There is no dispute that Employer met its burden and, therefore, shifted the burden to Claimant to establish that she had good cause for violating Employer's policy by reporting late for work on February 23rd and 24th. In addition, Employer produced documentation of a final warning given to Claimant on August 19, 2015, advising Claimant that she could be terminated from employment if she was late again and documentation of Claimant's late arrival to work on eleven occasions after she received the final warning.4 (R. Item 11, H.T. at 4, Referee Exhibits 5 & 6, Final Warning, Attendance Irregularity Forms.)

Although Claimant testified that she had good cause for her absence on February 24th, Claimant offered no explanation for her absence on February 23rd beyond, “[p]robably just traffic.” (R. Item 11, H.T. at 12.) Claimant also did not offer evidence in support of good cause for the pattern of lateness established by Employer. Therefore, based on the facts found by the Board, Claimant has failed to carry her burden both because she did not produce credible evidence of circumstances justifying the pattern of lateness established by Employer and because she did not produce credible evidence of circumstances justifying one of the two final incidents that precipitated her discharge.

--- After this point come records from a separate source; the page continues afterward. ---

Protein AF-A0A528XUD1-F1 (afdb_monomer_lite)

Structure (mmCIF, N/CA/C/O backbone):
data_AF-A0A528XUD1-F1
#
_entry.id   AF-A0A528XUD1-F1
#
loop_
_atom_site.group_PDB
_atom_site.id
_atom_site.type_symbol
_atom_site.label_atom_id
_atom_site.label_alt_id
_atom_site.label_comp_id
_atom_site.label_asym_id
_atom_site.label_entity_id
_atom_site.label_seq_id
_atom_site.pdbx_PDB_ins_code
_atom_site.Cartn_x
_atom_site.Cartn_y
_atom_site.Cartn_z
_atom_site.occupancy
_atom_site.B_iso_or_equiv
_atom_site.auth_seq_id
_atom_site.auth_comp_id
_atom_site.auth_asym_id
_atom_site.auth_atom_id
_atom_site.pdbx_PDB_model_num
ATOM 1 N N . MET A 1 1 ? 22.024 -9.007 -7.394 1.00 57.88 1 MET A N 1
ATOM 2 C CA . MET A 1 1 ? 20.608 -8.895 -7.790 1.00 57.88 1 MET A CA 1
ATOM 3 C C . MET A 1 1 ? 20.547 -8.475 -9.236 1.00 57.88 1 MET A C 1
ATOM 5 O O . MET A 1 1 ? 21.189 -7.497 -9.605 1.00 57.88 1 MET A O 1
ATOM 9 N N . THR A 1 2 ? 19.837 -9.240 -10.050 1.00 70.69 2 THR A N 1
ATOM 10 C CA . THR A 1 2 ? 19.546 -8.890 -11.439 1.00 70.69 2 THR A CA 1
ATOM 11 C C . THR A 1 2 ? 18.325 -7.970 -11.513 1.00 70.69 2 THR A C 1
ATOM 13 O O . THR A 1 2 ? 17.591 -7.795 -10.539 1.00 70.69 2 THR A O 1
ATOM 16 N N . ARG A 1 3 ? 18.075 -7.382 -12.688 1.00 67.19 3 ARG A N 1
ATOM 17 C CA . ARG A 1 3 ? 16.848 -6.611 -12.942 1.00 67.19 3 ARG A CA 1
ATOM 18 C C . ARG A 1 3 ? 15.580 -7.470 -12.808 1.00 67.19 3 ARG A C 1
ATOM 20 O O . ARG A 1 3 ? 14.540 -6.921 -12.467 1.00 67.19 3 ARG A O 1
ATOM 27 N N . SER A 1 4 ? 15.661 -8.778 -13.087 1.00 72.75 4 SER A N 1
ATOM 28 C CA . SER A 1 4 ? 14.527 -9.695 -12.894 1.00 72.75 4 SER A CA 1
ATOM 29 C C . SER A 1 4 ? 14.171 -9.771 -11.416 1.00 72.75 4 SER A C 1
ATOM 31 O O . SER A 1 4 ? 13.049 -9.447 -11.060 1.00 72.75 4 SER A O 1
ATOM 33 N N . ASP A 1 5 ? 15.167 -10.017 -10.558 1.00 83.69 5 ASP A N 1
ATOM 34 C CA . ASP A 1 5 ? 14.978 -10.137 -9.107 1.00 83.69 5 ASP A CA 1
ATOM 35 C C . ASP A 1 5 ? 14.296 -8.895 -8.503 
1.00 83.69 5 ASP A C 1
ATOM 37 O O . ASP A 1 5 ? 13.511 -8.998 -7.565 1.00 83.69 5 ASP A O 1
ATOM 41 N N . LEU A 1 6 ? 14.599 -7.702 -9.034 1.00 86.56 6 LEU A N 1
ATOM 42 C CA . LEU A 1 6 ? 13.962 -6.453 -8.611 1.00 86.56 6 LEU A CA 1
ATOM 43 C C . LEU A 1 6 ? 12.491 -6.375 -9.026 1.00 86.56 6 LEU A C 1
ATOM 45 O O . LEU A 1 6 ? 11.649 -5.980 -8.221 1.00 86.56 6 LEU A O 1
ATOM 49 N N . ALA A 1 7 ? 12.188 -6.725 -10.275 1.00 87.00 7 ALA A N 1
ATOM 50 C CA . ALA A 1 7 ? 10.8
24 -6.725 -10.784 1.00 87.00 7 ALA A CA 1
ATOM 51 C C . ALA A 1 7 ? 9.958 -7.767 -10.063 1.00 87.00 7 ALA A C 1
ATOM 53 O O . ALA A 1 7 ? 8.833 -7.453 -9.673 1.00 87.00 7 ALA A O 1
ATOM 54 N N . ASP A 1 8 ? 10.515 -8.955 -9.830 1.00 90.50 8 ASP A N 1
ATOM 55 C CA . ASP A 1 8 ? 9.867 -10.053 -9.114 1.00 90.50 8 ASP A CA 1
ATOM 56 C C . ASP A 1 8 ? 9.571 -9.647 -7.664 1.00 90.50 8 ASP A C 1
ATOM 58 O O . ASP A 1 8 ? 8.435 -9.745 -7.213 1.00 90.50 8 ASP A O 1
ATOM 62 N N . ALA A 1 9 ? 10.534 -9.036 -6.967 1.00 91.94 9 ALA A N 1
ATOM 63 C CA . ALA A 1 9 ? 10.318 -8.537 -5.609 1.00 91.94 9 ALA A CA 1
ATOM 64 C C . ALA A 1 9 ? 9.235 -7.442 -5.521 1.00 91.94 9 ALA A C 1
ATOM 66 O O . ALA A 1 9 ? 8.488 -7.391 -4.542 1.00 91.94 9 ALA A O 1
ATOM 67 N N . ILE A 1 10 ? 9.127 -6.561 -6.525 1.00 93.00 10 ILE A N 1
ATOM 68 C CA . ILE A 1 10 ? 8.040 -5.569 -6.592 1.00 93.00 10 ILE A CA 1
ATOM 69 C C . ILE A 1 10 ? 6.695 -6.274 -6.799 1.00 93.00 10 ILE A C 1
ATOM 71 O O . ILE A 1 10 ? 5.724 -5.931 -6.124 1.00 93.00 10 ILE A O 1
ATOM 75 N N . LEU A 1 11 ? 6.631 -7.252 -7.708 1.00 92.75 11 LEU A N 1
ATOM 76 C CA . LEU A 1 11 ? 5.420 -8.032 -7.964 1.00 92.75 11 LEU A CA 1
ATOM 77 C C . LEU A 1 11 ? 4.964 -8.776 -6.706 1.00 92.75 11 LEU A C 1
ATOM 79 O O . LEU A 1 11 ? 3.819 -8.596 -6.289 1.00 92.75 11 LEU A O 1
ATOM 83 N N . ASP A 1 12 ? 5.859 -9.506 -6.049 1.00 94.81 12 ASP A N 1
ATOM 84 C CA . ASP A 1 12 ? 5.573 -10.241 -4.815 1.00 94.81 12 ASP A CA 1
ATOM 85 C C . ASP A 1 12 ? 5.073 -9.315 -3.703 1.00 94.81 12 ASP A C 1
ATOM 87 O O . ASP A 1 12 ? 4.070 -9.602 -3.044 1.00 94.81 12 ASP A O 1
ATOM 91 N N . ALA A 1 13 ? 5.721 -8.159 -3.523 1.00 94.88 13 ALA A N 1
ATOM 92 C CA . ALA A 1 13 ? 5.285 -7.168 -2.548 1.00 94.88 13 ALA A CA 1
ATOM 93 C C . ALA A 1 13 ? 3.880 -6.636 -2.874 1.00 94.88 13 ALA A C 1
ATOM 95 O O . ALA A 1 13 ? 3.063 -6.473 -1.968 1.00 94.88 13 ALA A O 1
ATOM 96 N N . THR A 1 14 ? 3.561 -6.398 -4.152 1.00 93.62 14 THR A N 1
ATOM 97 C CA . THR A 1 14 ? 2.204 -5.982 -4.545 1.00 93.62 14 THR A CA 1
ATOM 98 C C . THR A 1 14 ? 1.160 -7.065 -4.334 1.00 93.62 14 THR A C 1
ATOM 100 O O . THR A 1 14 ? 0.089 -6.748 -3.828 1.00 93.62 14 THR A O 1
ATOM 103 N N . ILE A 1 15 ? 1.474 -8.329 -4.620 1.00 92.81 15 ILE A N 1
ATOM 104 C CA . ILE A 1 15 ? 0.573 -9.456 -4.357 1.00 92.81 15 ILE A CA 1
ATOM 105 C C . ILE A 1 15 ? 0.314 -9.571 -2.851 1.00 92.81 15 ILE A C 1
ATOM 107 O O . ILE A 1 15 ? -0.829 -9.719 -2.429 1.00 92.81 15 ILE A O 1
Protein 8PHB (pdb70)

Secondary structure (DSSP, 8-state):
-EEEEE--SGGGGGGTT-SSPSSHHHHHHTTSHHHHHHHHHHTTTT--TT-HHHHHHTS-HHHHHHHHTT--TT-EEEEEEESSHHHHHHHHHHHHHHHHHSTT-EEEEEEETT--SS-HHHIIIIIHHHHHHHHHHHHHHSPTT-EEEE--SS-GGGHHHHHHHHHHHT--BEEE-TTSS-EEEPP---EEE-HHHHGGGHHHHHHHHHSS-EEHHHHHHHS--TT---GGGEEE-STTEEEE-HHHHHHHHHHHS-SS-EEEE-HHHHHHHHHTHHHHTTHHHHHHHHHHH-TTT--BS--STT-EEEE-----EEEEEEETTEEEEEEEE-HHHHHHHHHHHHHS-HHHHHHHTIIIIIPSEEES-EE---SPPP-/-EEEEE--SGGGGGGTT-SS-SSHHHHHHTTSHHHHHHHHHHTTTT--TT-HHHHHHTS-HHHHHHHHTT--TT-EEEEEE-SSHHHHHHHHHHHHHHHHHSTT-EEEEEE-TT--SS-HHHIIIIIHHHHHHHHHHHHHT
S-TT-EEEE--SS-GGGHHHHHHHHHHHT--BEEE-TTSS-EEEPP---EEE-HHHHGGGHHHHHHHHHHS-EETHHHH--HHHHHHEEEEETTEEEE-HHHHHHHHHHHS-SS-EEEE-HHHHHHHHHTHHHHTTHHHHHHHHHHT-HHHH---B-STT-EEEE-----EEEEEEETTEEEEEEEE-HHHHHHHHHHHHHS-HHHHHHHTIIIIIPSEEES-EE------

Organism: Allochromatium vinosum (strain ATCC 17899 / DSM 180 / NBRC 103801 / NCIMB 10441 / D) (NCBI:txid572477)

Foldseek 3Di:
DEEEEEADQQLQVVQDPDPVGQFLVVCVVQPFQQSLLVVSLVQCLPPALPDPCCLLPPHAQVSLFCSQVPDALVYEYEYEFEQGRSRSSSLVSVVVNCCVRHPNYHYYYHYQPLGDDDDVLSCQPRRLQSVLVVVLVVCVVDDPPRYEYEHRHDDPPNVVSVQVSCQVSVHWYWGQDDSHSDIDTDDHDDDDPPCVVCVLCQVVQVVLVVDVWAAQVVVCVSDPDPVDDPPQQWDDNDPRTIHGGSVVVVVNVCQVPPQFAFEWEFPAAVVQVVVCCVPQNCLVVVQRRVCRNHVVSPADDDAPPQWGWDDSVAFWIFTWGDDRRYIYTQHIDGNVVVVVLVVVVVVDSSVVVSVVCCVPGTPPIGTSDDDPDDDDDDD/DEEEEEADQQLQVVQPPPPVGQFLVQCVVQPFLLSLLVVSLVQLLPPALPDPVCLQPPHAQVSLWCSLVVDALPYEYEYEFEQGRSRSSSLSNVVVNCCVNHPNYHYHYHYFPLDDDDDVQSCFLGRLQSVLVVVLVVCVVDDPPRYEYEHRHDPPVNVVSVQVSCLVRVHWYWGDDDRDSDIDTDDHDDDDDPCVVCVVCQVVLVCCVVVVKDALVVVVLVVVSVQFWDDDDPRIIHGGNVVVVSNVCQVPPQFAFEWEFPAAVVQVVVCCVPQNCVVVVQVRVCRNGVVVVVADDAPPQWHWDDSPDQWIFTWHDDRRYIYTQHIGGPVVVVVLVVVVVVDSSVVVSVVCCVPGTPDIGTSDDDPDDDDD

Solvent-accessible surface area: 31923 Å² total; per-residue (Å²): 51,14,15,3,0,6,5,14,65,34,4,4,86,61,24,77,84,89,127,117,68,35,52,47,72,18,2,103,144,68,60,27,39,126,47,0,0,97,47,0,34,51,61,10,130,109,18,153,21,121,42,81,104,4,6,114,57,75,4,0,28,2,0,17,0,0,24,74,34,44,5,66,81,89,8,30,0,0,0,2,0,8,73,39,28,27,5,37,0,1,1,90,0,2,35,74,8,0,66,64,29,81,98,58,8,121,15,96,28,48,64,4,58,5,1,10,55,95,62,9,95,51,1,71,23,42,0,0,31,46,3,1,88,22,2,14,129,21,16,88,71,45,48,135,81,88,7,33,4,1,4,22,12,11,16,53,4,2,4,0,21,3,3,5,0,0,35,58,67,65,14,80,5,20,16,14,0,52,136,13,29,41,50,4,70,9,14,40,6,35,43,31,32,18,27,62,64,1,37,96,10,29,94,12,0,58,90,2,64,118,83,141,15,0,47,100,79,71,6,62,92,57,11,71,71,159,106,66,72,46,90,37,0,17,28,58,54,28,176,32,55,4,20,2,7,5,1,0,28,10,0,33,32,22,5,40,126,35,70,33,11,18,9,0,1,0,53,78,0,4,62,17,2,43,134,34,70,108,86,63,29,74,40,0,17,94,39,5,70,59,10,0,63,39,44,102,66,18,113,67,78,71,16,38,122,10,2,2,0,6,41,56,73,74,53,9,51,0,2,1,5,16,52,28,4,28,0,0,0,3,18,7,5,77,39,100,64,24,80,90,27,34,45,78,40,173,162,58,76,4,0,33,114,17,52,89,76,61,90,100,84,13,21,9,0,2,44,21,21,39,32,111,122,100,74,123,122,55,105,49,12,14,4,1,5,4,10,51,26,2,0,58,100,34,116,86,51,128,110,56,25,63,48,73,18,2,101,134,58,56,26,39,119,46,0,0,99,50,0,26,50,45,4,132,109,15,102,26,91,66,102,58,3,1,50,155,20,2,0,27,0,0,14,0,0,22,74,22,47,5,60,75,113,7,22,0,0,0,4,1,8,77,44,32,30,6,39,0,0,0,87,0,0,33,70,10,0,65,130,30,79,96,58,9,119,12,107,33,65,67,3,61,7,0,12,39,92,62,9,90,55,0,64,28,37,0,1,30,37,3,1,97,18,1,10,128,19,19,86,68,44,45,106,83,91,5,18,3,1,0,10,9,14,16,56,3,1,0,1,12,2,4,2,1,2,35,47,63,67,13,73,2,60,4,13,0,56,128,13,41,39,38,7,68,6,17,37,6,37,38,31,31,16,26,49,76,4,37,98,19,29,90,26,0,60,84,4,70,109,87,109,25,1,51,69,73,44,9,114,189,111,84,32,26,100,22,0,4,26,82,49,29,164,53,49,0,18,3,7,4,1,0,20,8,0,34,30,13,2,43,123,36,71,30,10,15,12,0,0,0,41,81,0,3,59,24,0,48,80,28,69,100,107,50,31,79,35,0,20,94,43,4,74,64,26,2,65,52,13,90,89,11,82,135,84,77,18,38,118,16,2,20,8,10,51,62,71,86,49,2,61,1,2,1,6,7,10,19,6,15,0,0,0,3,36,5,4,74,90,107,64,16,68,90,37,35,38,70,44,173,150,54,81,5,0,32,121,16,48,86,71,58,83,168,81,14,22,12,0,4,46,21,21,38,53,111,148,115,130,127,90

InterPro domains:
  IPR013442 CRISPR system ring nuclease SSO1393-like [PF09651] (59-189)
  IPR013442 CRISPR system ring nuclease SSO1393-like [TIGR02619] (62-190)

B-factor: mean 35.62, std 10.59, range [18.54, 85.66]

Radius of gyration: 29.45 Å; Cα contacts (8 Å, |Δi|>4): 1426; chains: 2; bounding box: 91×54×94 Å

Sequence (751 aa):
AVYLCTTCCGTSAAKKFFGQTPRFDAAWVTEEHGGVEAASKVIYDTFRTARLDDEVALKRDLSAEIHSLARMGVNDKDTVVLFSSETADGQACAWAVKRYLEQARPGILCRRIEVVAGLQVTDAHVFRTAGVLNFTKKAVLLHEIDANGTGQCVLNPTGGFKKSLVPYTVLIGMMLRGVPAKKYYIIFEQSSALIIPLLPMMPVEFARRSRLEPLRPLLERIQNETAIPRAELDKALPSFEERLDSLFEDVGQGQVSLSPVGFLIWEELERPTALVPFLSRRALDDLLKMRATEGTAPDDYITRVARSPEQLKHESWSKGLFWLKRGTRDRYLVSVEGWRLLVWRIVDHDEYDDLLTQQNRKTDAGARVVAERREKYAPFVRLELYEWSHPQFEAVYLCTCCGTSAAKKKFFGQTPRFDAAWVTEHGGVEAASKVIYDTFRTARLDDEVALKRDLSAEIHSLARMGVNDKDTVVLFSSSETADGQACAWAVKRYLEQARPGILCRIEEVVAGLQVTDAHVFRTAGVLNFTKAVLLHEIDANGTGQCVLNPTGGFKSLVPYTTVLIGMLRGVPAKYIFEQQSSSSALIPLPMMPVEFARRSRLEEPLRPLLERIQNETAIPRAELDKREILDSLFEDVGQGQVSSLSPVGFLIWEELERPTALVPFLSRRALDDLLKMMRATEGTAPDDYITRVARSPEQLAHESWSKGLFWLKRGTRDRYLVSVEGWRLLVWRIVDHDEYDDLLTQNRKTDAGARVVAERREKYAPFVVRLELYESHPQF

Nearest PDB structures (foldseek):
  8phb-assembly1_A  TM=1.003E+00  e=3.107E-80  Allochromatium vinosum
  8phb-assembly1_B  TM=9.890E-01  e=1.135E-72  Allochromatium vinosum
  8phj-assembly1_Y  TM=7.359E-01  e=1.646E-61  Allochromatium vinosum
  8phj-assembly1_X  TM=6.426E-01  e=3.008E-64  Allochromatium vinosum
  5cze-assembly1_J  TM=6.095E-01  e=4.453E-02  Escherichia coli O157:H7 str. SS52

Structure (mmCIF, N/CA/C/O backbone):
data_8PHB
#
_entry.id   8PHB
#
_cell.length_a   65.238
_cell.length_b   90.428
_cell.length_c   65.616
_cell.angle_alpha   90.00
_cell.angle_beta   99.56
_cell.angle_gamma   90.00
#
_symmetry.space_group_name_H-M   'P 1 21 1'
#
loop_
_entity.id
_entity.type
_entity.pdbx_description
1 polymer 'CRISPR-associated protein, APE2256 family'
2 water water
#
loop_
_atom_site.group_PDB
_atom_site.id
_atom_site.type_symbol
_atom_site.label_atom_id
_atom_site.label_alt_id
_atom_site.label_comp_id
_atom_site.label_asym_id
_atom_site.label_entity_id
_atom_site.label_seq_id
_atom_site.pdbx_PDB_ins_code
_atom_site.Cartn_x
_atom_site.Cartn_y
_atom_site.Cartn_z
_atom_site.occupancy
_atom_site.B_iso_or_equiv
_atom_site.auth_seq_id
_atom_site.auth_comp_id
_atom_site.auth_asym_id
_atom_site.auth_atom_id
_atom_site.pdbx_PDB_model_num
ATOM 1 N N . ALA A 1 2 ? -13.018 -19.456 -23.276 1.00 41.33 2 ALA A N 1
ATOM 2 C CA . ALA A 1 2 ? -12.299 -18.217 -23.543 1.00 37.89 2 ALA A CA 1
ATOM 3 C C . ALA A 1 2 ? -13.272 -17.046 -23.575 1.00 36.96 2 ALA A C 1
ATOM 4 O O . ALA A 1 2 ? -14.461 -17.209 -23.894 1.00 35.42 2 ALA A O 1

Accordingly, the order of the Board is affirmed.

ORDER

AND NOW this 28th day of February, 2017, the order of the Unemployment Compensation Review Board in the above-captioned matter is AFFIRMED.

FOOTNOTES

1.   Act of December 5, 1936, Second Ex. Sess., P.L. (1937) 2897, as amended, 43 P.S. § 802(e). Section 402(e) of the Law provides that an employee shall be ineligible for compensation for any week in which his or her unemployment is due to discharge for willful misconduct connected to his or her work. 43 P.S. § 802(e).

2.   The date in the Notice of Determination was in error; there is no dispute that the proper date was February 24, 2016.

3.   Our review of the Board's decision is limited to determining whether necessary findings of fact are supported by substantial evidence, whether an error of law was committed or whether constitutional rights were violated. Section 704 of the Administrative Agency Law, 2 Pa. C.S. § 704; Davila v. Unemployment Compensation Board of Review, 926 A.2d 1287, 1289 n.3 (Pa. Cmwlth. 2007). Substantial evidence is such relevant evidence as a reasonable mind might accept as adequate to support a conclusion. On Line Inc. v. Unemployment Compensation Board of Review, 941 A.2d 786, 788 n.7 (Pa. Cmwlth. 2008).

4.   Employer also presented testimony at the hearing from a member of its human resources department, Leslie Frescatore, that Claimant's tardiness “caused a lot of overtime, a lot of morale issues at the site,” because another employee would have to stay on shift to cover Claimant's station until she arrived for work. (Id. at 9 & Exhibit 6.)